In a risk vs. rewards scenario, the risk of losing 4500+ American lives was not worth Saddam's life. Had your favorite Shrub maintained his focus upon the perpetrators of 9/11, the potential reward (at the time) to the US of OBL's life and/or a dagger in al Qaeda's heart was much greater than that of Saddam's life, especially when you factor in what proved to be a prolonged war in Iraq. Originally Posted by bigtex
There may be an intelligent case to be made against the Iraq war, but you are obviously too stupid to make it. If it was a strategic mistake to remove Saddam, the costs are irrelevant. If it was a mistake, would it be any less of a mistake had we only lost 300 American lives (as in the 1991 Gulf War)? You imply that getting rid of Saddam was a proper and worthy strategic goal, provided it didn't cost us much. So all-wise & all-knowing littledix, at what point did it become a "mistake of historic proportions"? When we lost 500 lives? 2,000 lives? 4,000 lives? You obviously know how to pinpoint these things, right?
Your argument about Iraq causing us to lose focus on al queda is unconvincing.

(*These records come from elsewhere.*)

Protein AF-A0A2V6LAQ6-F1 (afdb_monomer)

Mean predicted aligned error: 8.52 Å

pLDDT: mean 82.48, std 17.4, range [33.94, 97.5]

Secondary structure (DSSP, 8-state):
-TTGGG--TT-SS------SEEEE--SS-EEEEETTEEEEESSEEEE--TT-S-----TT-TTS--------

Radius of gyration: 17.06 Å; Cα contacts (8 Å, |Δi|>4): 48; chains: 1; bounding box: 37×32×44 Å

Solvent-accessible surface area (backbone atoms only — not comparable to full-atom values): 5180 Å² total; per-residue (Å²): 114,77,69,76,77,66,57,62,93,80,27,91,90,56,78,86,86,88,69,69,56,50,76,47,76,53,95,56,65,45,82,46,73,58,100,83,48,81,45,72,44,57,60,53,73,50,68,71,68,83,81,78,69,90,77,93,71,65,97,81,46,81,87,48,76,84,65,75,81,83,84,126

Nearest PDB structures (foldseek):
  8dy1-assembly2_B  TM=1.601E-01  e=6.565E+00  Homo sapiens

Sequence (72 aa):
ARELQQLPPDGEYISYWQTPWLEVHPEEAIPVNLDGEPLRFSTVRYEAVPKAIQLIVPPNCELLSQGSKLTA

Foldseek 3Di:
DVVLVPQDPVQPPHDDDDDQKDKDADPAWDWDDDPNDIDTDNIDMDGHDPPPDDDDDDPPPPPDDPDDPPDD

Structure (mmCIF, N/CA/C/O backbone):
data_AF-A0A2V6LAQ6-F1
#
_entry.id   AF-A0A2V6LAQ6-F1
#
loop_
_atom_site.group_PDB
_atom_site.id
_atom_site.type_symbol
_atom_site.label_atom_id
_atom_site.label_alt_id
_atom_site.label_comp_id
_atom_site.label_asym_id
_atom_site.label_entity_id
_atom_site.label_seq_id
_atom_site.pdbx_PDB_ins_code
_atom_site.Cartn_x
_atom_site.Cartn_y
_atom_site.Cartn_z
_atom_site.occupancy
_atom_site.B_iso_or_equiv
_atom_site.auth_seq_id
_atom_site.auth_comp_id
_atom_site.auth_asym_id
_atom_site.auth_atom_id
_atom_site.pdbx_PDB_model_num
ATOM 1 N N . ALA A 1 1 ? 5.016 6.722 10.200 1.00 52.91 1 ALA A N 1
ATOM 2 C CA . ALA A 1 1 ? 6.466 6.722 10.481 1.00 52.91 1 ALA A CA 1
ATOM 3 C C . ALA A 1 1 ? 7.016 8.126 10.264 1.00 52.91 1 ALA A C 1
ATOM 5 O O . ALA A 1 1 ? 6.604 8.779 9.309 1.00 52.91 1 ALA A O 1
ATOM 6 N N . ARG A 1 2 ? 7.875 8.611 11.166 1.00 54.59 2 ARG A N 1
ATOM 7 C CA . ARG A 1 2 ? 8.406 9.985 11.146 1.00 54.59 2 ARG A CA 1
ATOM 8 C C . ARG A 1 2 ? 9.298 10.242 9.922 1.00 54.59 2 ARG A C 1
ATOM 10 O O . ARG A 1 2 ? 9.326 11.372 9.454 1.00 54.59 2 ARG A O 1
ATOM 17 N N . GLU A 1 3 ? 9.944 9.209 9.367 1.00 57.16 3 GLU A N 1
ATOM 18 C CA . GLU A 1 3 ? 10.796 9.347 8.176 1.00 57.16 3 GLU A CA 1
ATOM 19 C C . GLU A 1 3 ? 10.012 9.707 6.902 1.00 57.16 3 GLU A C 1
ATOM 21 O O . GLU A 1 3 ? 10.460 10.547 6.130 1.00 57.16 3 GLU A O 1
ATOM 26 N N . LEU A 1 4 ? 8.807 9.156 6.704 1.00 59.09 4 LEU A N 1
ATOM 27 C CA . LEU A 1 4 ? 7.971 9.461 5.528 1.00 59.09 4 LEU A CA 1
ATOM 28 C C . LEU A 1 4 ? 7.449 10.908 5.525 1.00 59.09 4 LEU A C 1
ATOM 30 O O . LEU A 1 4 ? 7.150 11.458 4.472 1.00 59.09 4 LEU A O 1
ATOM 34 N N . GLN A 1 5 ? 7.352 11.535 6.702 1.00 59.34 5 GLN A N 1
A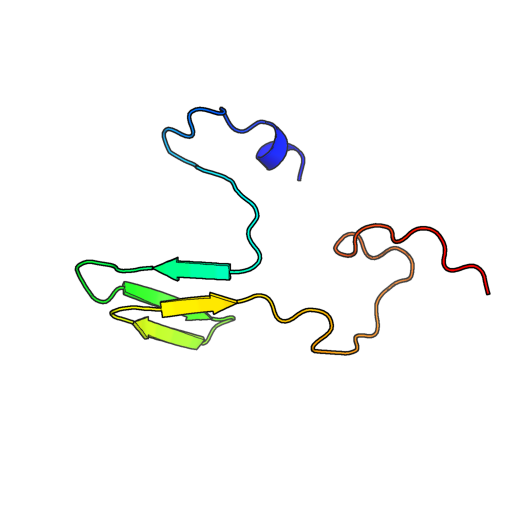TOM 35 C CA . GLN A 1 5 ? 6.915 12.929 6.857 1.00 59.34 5 GLN A CA 1
ATOM 36 C C . GLN A 1 5 ? 8.032 13.943 6.567 1.00 59.34 5 GLN A C 1
ATOM 38 O O . GLN A 1 5 ? 7.762 15.140 6.519 1.00 59.34 5 GLN A O 1
ATOM 43 N N . GLN A 1 6 ? 9.277 13.481 6.407 1.00 64.44 6 GLN A N 1
ATOM 44 C CA . GLN A 1 6 ? 10.462 14.315 6.178 1.00 64.44 6 GLN A CA 1
ATOM 45 C C . GLN A 1 6 ? 11.027 14.165 4.759 1.00 64.44 6 GLN A C 1
ATOM 47 O O . GLN A 1 6 ? 12.151 14.592 4.501 1.00 64.44 6 GLN A O 1
ATOM 52 N N . LEU A 1 7 ? 10.275 13.550 3.841 1.00 66.56 7 LEU A N 1
ATOM 53 C CA . LEU A 1 7 ? 10.721 13.385 2.463 1.00 66.56 7 LEU A CA 1
ATOM 54 C C . LEU A 1 7 ? 10.804 14.751 1.760 1.00 66.56 7 LEU A C 1
ATOM 56 O O . LEU A 1 7 ? 9.888 15.565 1.915 1.00 66.56 7 LEU A O 1
ATOM 60 N N . PRO A 1 8 ? 11.882 15.016 0.995 1.00 66.38 8 PRO A N 1
ATOM 61 C CA . PRO A 1 8 ? 11.986 16.228 0.197 1.00 66.38 8 PRO A CA 1
ATOM 62 C C . PRO A 1 8 ? 10.767 16.359 -0.730 1.00 66.38 8 PRO A C 1
ATOM 64 O O . PRO A 1 8 ? 10.394 15.366 -1.360 1.00 66.38 8 PRO A O 1
ATOM 67 N N . PRO A 1 9 ? 10.155 17.552 -0.846 1.00 62.69 9 PRO A N 1
ATOM 68 C CA . PRO A 1 9 ? 8.981 17.756 -1.698 1.00 62.69 9 PRO A CA 1
ATOM 69 C C . PRO A 1 9 ? 9.261 17.453 -3.178 1.00 62.69 9 PRO A C 1
ATOM 71 O O . PRO A 1 9 ? 8.352 17.092 -3.919 1.00 62.69 9 PRO A O 1
ATOM 74 N N . ASP A 1 10 ? 10.527 17.553 -3.574 1.00 67.12 10 ASP A N 1
ATOM 75 C CA . ASP A 1 10 ? 11.022 17.374 -4.938 1.00 67.12 10 ASP A CA 1
ATOM 76 C C . ASP A 1 10 ? 11.197 15.887 -5.298 1.00 67.12 10 ASP A C 1
ATOM 78 O O . ASP A 1 10 ? 11.320 15.542 -6.470 1.00 67.12 10 ASP A O 1
ATOM 82 N N . GLY A 1 11 ? 11.213 15.008 -4.288 1.00 64.81 11 GLY A N 1
ATOM 83 C CA . GLY A 1 11 ? 11.099 13.560 -4.442 1.00 64.81 11 GLY A CA 1
ATOM 84 C C . GLY A 1 11 ? 12.099 12.882 -5.384 1.00 64.81 11 GLY A C 1
ATOM 85 O O . GLY A 1 11 ? 11.731 11.869 -5.973 1.00 64.81 11 GLY A O 1
ATOM 86 N N . GLU A 1 12 ? 13.334 13.400 -5.506 1.00 74.88 12 GLU A N 1
ATOM 87 C CA . GLU A 1 12 ? 14.346 12.993 -6.511 1.00 74.88 12 GLU A CA 1
ATOM 88 C C . GLU A 1 12 ? 14.473 11.469 -6.681 1.00 74.88 12 GLU A C 1
ATOM 90 O O . GLU A 1 12 ? 14.549 10.968 -7.800 1.00 74.88 12 GLU A O 1
ATOM 95 N N . TYR A 1 13 ? 14.435 10.729 -5.569 1.00 80.38 13 TYR A N 1
ATOM 96 C CA . TYR A 1 13 ? 14.481 9.261 -5.559 1.00 80.38 13 TYR A CA 1
ATOM 97 C C . TYR A 1 13 ? 13.224 8.611 -4.985 1.00 80.38 13 TYR A C 1
ATOM 99 O O . TYR A 1 13 ? 12.947 7.443 -5.254 1.00 80.38 13 TYR A O 1
ATOM 107 N N . ILE A 1 14 ? 12.484 9.338 -4.148 1.00 81.81 14 ILE A N 1
ATOM 108 C CA . ILE A 1 14 ? 11.312 8.827 -3.444 1.00 81.81 14 ILE A CA 1
ATOM 109 C C . ILE A 1 14 ? 10.228 9.876 -3.547 1.00 81.81 14 ILE A C 1
ATOM 111 O O . ILE A 1 14 ? 10.328 10.946 -2.954 1.00 81.81 14 ILE A O 1
ATOM 115 N N . SER A 1 15 ? 9.162 9.530 -4.248 1.00 82.50 15 SER A N 1
ATOM 116 C CA . SER A 1 15 ? 7.947 10.324 -4.246 1.00 82.50 15 SER A CA 1
ATOM 117 C C . SER A 1 15 ? 6.889 9.656 -3.370 1.00 82.50 15 SER A C 1
ATOM 119 O O . SER A 1 15 ? 6.689 8.443 -3.436 1.00 82.50 15 SER A O 1
ATOM 121 N N . TYR A 1 16 ? 6.227 10.449 -2.527 1.00 83.62 16 TYR A N 1
ATOM 122 C CA . TYR A 1 16 ? 5.209 9.975 -1.592 1.00 83.62 16 TYR A CA 1
ATOM 123 C C . TYR A 1 16 ? 3.897 10.729 -1.798 1.00 83.62 16 TYR A C 1
ATOM 125 O O . TYR A 1 16 ? 3.858 11.957 -1.757 1.00 83.62 16 TYR A O 1
ATOM 133 N N . TRP A 1 17 ? 2.809 9.986 -1.982 1.00 85.44 17 TRP A N 1
ATOM 134 C CA . TRP A 1 17 ? 1.462 10.528 -2.140 1.00 85.44 17 TRP A CA 1
ATOM 135 C C . TRP A 1 17 ? 0.417 9.541 -1.617 1.00 85.44 17 TRP A C 1
ATOM 137 O O . TRP A 1 17 ? 0.679 8.350 -1.450 1.00 85.44 17 TRP A O 1
ATOM 147 N N . GLN A 1 18 ? -0.793 10.044 -1.371 1.00 89.62 18 GLN A N 1
ATOM 148 C CA . GLN A 1 18 ? -1.947 9.243 -0.969 1.00 89.62 18 GLN A CA 1
ATOM 149 C C . GLN A 1 18 ? -3.063 9.416 -1.999 1.00 89.62 18 GLN A C 1
ATOM 151 O O . GLN A 1 18 ? -3.463 10.534 -2.309 1.00 89.62 18 GLN A O 1
ATOM 156 N N . THR A 1 19 ? -3.565 8.303 -2.525 1.00 94.56 19 THR A N 1
ATOM 157 C CA . THR A 1 19 ? -4.652 8.261 -3.509 1.00 94.56 19 THR A CA 1
ATOM 158 C C . THR A 1 19 ? -5.511 7.021 -3.246 1.00 94.56 19 THR A C 1
ATOM 160 O O . THR A 1 19 ? -4.963 5.997 -2.834 1.00 94.56 19 THR A O 1
ATOM 163 N N . PRO A 1 20 ? -6.841 7.070 -3.446 1.00 95.62 20 PRO A N 1
ATOM 164 C CA . PRO A 1 20 ? -7.698 5.891 -3.294 1.00 95.62 20 PRO A CA 1
ATOM 165 C C . PRO A 1 20 ? -7.414 4.799 -4.336 1.00 95.62 20 PRO A C 1
ATOM 167 O O . PRO A 1 20 ? -7.751 3.638 -4.113 1.00 95.62 20 PRO A O 1
ATOM 170 N N . TRP A 1 21 ? -6.807 5.160 -5.467 1.00 97.12 21 TRP A N 1
ATOM 171 C CA . TRP A 1 21 ? -6.449 4.225 -6.526 1.00 97.12 21 TRP A CA 1
ATOM 172 C C . TRP A 1 21 ? -5.213 4.687 -7.302 1.00 97.12 21 TRP A C 1
ATOM 174 O O . TRP A 1 21 ? -4.906 5.880 -7.352 1.00 97.12 21 TRP A O 1
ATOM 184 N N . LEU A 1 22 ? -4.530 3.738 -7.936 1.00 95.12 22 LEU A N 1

Why couldn't we do both - remove Saddam and eliminate OBL? Between 2003-2008, Bush did a pretty good job of decimating (if not decapitating) al queda at the same time we were in Iraq. What more should he have done? Should we have invaded Pakistan (in pursuit of bin laden) instead of Iraq? Would that have been a wise strategic move? I don't think so.
Like a limp little dick, you completely duck the question of whether the far greater human and financial costs of WW2 were worth incurring.